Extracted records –
==*==

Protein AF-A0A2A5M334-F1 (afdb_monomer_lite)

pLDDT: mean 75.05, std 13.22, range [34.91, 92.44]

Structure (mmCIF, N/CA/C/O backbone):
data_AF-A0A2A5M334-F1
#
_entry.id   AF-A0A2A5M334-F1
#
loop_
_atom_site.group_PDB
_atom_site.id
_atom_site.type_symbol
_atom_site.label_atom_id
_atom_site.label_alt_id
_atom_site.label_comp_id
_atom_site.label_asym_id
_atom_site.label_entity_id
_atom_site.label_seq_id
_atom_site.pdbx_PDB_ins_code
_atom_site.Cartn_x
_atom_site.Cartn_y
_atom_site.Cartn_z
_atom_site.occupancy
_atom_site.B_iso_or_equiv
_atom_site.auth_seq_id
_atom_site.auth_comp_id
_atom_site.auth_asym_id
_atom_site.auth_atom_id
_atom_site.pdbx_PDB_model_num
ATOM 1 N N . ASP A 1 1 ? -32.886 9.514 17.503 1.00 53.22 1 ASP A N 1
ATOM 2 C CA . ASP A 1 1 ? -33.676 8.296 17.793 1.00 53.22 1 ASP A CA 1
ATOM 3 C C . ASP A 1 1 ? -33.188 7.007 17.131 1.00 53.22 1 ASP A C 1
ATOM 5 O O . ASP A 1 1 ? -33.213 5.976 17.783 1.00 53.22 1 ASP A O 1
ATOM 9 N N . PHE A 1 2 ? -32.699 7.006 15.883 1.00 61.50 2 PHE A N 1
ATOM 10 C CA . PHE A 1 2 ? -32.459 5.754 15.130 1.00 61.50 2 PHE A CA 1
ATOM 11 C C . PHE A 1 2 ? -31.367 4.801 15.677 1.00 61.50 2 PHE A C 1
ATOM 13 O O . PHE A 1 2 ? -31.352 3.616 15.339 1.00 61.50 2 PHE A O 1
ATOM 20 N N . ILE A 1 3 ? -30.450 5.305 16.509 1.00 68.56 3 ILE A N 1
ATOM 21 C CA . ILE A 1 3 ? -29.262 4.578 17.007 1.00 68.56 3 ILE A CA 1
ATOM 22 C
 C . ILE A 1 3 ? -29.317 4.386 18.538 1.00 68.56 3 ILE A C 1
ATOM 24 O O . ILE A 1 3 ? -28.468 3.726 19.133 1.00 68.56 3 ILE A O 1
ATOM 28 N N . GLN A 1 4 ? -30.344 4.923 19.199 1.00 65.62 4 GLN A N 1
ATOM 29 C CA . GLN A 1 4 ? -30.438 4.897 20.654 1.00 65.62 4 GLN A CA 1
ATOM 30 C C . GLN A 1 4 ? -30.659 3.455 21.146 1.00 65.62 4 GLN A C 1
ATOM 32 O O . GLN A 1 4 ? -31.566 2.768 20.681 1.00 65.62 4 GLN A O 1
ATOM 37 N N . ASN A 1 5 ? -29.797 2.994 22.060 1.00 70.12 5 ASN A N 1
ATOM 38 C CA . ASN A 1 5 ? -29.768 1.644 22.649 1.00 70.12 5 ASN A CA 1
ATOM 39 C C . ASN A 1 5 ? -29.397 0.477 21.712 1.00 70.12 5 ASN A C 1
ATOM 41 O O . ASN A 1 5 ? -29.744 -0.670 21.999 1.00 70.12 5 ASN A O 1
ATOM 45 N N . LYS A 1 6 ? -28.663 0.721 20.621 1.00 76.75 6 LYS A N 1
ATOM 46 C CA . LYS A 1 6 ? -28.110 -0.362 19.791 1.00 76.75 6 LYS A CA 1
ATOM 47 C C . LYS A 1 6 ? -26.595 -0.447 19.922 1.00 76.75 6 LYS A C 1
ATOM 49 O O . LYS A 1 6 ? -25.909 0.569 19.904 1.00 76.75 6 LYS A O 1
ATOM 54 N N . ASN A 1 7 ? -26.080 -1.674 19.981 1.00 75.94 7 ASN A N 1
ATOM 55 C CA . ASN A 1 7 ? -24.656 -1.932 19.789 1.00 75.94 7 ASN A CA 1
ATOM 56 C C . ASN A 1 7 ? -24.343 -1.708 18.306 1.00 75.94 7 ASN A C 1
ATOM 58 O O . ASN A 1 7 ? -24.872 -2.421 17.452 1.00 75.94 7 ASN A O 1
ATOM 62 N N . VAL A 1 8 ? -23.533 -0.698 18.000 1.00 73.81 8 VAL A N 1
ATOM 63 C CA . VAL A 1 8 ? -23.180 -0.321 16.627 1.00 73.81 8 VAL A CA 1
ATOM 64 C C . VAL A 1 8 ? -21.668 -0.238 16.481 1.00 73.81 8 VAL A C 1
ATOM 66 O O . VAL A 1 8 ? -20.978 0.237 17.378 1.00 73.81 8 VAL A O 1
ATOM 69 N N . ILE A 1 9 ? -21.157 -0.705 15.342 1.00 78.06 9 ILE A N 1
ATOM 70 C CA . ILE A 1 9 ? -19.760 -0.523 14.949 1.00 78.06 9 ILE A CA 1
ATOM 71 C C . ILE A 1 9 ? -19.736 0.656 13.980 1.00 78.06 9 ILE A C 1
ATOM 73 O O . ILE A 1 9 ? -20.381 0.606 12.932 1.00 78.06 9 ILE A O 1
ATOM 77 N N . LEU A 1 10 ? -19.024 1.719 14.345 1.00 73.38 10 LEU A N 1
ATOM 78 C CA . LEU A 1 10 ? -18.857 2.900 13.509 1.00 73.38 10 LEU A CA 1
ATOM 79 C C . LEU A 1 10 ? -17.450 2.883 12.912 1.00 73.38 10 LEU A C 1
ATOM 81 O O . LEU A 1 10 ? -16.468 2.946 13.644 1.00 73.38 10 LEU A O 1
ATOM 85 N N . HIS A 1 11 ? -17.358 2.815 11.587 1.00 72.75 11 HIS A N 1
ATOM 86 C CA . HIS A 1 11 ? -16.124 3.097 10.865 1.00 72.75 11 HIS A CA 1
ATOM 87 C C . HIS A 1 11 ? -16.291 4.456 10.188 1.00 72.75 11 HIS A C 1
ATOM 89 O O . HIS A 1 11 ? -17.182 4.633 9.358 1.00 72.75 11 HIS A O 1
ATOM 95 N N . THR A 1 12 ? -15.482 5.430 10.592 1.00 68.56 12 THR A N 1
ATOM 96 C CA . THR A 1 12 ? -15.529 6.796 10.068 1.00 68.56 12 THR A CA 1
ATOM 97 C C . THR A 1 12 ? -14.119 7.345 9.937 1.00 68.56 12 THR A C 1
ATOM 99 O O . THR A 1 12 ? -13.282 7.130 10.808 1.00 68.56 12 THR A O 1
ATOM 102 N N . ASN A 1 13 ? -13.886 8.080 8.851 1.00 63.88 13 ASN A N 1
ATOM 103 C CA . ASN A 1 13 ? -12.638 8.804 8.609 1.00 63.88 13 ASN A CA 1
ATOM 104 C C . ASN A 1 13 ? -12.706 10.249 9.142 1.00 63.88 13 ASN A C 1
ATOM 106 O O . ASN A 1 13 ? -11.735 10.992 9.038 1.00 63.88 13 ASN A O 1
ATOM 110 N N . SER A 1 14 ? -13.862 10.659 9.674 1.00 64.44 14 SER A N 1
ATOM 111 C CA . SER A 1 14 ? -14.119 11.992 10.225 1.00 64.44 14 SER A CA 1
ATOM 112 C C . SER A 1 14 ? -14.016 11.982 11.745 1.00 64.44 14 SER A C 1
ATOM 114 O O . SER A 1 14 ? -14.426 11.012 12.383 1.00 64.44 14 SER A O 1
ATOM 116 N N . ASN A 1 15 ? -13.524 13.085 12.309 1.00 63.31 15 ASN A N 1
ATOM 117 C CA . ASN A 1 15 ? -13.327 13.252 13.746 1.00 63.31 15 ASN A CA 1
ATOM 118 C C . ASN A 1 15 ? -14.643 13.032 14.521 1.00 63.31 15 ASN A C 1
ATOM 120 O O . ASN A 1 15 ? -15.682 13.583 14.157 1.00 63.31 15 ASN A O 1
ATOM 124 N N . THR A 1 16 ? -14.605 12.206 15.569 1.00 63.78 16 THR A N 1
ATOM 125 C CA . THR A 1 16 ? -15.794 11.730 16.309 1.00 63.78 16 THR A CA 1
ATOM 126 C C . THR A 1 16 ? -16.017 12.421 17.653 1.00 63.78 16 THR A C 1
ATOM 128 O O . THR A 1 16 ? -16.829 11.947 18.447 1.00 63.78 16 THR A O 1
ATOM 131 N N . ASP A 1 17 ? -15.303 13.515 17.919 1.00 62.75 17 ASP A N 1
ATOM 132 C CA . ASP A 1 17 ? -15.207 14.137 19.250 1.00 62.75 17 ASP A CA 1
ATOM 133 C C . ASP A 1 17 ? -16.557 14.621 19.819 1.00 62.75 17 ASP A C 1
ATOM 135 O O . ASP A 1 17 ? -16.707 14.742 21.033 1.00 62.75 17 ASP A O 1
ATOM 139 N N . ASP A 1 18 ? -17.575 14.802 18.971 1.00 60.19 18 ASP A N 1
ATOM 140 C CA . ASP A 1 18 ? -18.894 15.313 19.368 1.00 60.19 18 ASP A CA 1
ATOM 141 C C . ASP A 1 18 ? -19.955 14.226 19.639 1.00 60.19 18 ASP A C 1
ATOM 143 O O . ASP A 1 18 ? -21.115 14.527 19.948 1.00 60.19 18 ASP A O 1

==*==

EXERCISE DESCRIPTION –
Would you copy, unchanged, the stretch of the records above that begins at the line containing "ATOM 86 C CA" and ends at the line containing "ATOM 102 N N", and only that?

FINISHED EXERCISE –
ATOM 86 C CA . HIS A 1 11 ? -16.124 3.097 10.865 1.00 72.75 11 HIS A CA 1
ATOM 87 C C . HIS A 1 11 ? -16.291 4.456 10.188 1.00 72.75 11 HIS A C 1
ATOM 89 O O . HIS A 1 11 ? -17.182 4.633 9.358 1.00 72.75 11 HIS A O 1
ATOM 95 N N . THR A 1 12 ? -15.482 5.430 10.592 1.00 68.56 12 THR A N 1
ATOM 96 C CA . THR A 1 12 ? -15.529 6.796 10.068 1.00 68.56 12 THR A CA 1
ATOM 97 C C . THR A 1 12 ? -14.119 7.345 9.937 1.00 68.56 12 THR A C 1
ATOM 99 O O . THR A 1 12 ? -13.282 7.130 10.808 1.00 68.56 12 THR A O 1
ATOM 102 N N . ASN A 1 13 ? -13.886 8.080 8.851 1.00 63.88 13 ASN A N 1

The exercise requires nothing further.